This paper develops a spatially resolved perturbation theory for singular vectors under high-dimensional separable noise and applies it to data-driven matrix recovery. In the asymptotic regime where the matrix dimensions are proportional and significantly larger than the signal rank, we derive exact leading-order variance formulas for the singular vector perturbation projected onto any spatial patch. The variance decomposes into a spatially non-uniform component governed by the local noise covariance and a spatially uniform component governed by the global noise level. These formulas provide the foundation for the \emph{extended optimal shrinkage and wavelet shrinkage} (e$\mathcal{OWS}$) algorithm, which recovers low-rank matrices satisfying a mixed Hölder condition. The pipeline begins with optimal shrinkage of singular values, then constructs coupled multiscale partition trees on the row and column spaces from the denoised estimate, generating a tensor Haar-Walsh wavelet basis. Spatially adaptive wavelet shrinkage is applied using data-driven, coefficient-level thresholds derived from the perturbation theory. We establish convergence rates that strictly improve upon both optimal shrinkage and wavelet shrinkage applied in isolation. Numerical simulations demonstrate reliable matrix recovery and accurate reconstruction of the underlying singular subspaces, including an application to fetal ECG extraction.

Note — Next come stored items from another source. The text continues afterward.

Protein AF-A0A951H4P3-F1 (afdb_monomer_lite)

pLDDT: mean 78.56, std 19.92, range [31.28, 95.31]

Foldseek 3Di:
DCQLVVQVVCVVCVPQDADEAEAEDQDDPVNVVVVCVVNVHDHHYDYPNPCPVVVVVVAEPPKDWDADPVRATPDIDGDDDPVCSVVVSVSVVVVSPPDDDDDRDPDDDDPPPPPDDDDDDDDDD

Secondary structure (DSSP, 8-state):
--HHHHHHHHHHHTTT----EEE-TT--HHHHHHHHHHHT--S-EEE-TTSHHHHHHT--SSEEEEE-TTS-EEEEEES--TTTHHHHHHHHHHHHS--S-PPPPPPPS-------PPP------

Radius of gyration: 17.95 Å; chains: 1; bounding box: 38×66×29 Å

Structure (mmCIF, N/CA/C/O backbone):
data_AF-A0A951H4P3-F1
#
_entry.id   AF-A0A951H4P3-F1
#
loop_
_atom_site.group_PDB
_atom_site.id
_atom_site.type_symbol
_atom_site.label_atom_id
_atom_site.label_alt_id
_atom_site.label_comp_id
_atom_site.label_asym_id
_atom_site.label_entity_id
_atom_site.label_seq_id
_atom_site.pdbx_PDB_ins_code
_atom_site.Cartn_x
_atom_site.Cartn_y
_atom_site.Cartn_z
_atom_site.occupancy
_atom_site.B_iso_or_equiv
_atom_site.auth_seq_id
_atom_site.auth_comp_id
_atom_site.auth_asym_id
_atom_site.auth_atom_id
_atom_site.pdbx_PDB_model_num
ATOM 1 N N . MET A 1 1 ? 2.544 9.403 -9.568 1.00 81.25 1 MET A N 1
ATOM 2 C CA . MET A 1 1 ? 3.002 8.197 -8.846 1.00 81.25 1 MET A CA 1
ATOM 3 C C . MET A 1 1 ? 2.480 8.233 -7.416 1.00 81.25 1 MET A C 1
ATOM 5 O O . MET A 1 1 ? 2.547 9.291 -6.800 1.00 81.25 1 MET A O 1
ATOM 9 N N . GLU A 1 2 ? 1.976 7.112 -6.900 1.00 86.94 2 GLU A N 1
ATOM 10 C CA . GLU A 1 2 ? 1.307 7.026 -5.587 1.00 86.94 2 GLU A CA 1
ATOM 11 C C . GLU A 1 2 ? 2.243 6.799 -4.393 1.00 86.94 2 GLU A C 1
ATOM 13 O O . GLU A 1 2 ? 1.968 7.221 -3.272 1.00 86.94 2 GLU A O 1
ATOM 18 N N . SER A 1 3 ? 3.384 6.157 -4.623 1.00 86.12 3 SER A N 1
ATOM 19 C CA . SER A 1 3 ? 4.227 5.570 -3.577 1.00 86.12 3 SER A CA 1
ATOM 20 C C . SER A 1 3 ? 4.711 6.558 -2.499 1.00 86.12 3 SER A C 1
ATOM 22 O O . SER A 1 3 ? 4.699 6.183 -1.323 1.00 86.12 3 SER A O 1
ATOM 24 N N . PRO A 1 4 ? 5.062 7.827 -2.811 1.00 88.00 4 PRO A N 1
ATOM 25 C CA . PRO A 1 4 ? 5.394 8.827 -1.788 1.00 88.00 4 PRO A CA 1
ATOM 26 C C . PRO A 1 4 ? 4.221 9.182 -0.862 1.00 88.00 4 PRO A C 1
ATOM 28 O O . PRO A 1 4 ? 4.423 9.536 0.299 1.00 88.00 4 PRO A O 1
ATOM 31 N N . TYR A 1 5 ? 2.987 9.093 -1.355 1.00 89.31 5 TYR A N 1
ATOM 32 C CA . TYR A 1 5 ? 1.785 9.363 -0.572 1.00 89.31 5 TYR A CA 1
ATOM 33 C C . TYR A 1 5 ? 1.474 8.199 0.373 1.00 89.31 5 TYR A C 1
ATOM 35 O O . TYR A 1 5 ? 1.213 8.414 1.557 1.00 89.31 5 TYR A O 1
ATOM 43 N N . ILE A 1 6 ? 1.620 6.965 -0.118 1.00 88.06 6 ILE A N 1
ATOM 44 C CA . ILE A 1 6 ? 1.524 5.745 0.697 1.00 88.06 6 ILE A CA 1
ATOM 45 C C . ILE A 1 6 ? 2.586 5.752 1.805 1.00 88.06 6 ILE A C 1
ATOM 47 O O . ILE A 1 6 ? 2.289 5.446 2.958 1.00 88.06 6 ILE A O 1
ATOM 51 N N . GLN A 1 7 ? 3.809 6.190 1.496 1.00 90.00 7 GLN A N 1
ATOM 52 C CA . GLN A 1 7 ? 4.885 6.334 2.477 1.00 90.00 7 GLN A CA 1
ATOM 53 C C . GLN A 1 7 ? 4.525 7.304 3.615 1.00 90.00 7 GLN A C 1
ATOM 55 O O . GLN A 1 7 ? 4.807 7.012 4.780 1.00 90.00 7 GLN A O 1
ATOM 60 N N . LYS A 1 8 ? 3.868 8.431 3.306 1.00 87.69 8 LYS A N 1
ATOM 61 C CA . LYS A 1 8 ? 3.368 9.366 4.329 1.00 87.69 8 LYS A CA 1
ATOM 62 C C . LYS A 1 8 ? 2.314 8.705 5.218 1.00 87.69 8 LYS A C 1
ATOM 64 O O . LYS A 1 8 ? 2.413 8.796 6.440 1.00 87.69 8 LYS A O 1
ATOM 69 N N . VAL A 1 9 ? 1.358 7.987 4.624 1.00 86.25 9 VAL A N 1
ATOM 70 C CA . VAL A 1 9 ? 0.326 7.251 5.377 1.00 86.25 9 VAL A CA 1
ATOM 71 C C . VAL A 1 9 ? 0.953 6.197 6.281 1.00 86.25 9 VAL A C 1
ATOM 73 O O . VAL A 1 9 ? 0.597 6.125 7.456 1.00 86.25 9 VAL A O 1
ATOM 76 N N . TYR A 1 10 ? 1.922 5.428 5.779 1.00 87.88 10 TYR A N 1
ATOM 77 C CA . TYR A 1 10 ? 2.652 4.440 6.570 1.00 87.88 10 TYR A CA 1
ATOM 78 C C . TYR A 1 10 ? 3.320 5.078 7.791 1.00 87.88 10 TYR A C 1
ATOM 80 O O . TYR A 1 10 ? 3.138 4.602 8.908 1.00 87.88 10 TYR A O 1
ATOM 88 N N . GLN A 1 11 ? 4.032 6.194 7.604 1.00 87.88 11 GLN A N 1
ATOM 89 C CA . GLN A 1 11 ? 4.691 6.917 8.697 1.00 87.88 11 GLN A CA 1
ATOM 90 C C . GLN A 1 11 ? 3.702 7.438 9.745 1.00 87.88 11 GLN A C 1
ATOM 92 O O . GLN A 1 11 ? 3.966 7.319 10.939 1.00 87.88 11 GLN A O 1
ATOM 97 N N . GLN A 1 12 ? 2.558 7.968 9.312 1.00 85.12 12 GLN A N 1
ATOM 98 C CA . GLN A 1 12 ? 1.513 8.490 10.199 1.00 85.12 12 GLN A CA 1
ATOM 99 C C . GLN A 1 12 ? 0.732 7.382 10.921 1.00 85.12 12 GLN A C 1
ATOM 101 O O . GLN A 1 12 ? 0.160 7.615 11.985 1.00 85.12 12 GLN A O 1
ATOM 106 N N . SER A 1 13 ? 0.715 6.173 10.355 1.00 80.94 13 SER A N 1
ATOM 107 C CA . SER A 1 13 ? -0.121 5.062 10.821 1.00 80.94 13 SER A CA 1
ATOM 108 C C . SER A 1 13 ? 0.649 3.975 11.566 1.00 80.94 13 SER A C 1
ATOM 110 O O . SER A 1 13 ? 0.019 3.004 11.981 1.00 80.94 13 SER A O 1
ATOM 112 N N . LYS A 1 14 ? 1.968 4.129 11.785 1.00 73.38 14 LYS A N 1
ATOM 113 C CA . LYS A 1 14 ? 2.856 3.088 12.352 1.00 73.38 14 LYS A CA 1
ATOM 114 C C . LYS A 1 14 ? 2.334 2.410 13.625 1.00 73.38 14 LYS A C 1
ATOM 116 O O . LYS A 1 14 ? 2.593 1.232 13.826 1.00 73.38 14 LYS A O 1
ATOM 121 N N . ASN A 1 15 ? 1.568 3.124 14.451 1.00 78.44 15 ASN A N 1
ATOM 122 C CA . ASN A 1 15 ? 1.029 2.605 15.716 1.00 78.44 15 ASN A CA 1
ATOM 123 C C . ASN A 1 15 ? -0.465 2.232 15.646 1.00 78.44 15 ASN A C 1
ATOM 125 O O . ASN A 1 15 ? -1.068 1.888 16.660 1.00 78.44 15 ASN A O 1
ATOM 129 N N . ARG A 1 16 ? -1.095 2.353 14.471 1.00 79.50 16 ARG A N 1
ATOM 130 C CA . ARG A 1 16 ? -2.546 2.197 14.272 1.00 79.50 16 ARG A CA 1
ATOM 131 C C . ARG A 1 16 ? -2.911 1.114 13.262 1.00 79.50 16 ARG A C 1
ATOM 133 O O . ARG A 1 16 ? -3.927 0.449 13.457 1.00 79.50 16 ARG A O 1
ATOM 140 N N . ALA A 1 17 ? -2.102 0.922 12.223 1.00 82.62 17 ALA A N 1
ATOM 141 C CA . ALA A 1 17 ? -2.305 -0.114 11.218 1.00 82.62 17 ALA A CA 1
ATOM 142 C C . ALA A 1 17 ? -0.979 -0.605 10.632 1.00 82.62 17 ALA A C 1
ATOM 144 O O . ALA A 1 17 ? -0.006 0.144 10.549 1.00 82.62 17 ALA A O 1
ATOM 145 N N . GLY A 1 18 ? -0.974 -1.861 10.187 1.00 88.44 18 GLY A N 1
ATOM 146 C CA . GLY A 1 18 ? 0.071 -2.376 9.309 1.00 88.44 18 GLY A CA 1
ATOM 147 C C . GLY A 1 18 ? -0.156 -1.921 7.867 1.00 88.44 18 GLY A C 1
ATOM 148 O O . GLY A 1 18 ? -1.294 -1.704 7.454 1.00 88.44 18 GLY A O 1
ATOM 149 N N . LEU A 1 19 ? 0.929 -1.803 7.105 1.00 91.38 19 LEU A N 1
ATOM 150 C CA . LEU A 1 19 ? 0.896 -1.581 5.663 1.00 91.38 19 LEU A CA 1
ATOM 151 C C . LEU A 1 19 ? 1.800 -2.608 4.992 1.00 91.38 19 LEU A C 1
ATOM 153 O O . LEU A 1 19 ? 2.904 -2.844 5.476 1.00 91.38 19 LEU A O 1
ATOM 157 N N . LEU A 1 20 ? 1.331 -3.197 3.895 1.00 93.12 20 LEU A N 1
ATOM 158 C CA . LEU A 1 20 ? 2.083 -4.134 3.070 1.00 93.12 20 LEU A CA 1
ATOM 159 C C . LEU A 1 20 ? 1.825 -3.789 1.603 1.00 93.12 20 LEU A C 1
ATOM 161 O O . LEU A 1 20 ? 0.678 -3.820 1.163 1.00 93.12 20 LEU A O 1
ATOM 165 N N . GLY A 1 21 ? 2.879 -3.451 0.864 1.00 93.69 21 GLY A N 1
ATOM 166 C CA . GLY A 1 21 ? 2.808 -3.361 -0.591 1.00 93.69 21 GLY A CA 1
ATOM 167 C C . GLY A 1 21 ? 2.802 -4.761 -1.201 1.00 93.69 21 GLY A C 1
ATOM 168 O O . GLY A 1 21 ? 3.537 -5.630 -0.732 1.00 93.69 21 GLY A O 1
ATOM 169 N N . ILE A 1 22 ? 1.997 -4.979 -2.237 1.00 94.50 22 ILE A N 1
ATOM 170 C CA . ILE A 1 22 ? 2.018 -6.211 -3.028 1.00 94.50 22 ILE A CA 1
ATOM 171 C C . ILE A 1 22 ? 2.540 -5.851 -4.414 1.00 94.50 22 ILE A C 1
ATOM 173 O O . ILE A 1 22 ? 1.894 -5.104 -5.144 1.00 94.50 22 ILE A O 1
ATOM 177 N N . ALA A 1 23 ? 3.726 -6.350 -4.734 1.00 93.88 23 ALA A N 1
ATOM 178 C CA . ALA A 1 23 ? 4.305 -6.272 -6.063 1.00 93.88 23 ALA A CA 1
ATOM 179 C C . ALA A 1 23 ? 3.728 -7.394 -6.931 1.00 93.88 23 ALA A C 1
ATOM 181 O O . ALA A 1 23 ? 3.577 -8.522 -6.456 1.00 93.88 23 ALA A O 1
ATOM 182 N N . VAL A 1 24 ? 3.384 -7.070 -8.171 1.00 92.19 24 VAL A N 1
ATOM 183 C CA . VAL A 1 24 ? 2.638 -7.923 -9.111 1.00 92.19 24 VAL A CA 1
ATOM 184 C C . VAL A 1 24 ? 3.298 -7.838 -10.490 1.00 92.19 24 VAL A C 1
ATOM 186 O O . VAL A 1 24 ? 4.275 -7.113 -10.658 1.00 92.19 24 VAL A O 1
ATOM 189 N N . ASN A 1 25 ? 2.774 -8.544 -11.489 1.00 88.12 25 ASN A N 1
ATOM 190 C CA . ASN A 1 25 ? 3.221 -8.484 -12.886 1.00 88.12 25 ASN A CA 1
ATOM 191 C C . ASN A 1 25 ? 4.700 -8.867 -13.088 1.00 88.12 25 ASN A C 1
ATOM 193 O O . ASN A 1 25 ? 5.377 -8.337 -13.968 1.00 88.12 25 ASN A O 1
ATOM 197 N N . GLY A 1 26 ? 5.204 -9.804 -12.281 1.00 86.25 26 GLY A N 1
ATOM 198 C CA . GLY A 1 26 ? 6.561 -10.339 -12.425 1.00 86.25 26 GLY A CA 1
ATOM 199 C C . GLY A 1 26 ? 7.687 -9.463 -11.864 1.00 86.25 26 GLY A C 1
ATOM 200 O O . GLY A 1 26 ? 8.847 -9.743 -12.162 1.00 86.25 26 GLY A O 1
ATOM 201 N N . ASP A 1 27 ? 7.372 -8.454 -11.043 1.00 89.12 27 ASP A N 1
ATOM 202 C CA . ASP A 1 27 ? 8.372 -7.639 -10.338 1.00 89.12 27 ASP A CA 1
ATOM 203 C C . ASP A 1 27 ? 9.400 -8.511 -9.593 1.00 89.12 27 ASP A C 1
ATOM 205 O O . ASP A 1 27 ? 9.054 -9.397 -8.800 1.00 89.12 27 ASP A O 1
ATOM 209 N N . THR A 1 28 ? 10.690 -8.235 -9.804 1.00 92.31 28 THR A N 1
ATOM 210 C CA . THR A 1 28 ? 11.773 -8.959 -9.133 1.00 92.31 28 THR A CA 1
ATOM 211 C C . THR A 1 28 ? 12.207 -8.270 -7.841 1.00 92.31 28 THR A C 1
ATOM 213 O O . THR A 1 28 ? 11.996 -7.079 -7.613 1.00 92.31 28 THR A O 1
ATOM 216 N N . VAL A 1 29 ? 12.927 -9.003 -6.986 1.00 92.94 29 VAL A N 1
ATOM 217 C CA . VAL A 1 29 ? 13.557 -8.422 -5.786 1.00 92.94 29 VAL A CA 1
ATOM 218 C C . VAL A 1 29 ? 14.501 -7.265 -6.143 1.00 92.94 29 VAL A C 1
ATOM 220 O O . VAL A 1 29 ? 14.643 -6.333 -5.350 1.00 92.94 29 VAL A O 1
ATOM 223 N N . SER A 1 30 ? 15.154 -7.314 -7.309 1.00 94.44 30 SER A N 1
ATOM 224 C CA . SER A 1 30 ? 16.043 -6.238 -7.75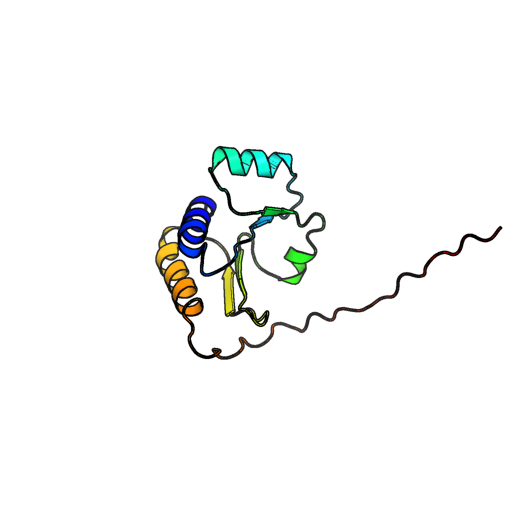5 1.00 94.44 30 SER A CA 1
ATOM 225 C C . SER A 1 30 ? 15.250 -4.972 -8.073 1.00 94.44 30 SER A C 1
ATOM 227 O O . SER A 1 30 ? 15.578 -3.907 -7.547 1.00 94.44 30 SER A O 1
ATOM 229 N N . ASP A 1 31 ? 14.154 -5.104 -8.825 1.00 93.00 31 ASP A N 1
ATOM 230 C CA . ASP A 1 31 ? 13.274 -3.985 -9.188 1.00 93.00 31 ASP A CA 1
ATOM 231 C C . ASP A 1 31 ? 12.720 -3.292 -7.941 1.00 93.00 31 ASP A C 1
ATOM 233 O O . ASP A 1 31 ? 12.740 -2.063 -7.827 1.00 93.00 31 ASP A O 1
ATOM 237 N N . LEU A 1 32 ? 12.308 -4.088 -6.947 1.00 92.62 32 LEU A N 1
ATOM 238 C CA . LEU A 1 32 ? 11.807 -3.569 -5.678 1.00 92.62 32 LEU A CA 1
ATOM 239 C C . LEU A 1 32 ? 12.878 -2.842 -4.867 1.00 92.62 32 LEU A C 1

翻译：本文针对高维可分离噪声下的奇异向量建立了空间分辨扰动理论，并将其应用于数据驱动的矩阵恢复。在矩阵维度成比例且显著大于信号秩的渐近体系下，我们推导了投影到任意空间块上的奇异向量扰动的精确主阶方差公式。该方差可分解为受局部噪声协方差控制的空间非均匀分量和受全局噪声水平控制的空间均匀分量。这些公式为**扩展最优收缩与小波收缩**（e$\mathcal{OWS}$）算法提供了理论基础，该算法能够恢复满足混合Hölder条件的低秩矩阵。处理流程从奇异值的最优收缩开始，随后基于去噪估计在行空间与列空间上构建耦合的多尺度划分树，从而生成张量Haar-Walsh小波基。利用从扰动理论导出的数据驱动、系数级阈值，实施空间自适应小波收缩。我们建立了严格的收敛速率，该速率相较于单独应用最优收缩或小波收缩均有显著提升。数值模拟验证了算法在矩阵恢复和底层奇异子空间精确重建方面的可靠性，包括在胎儿心电信号提取中的应用实例。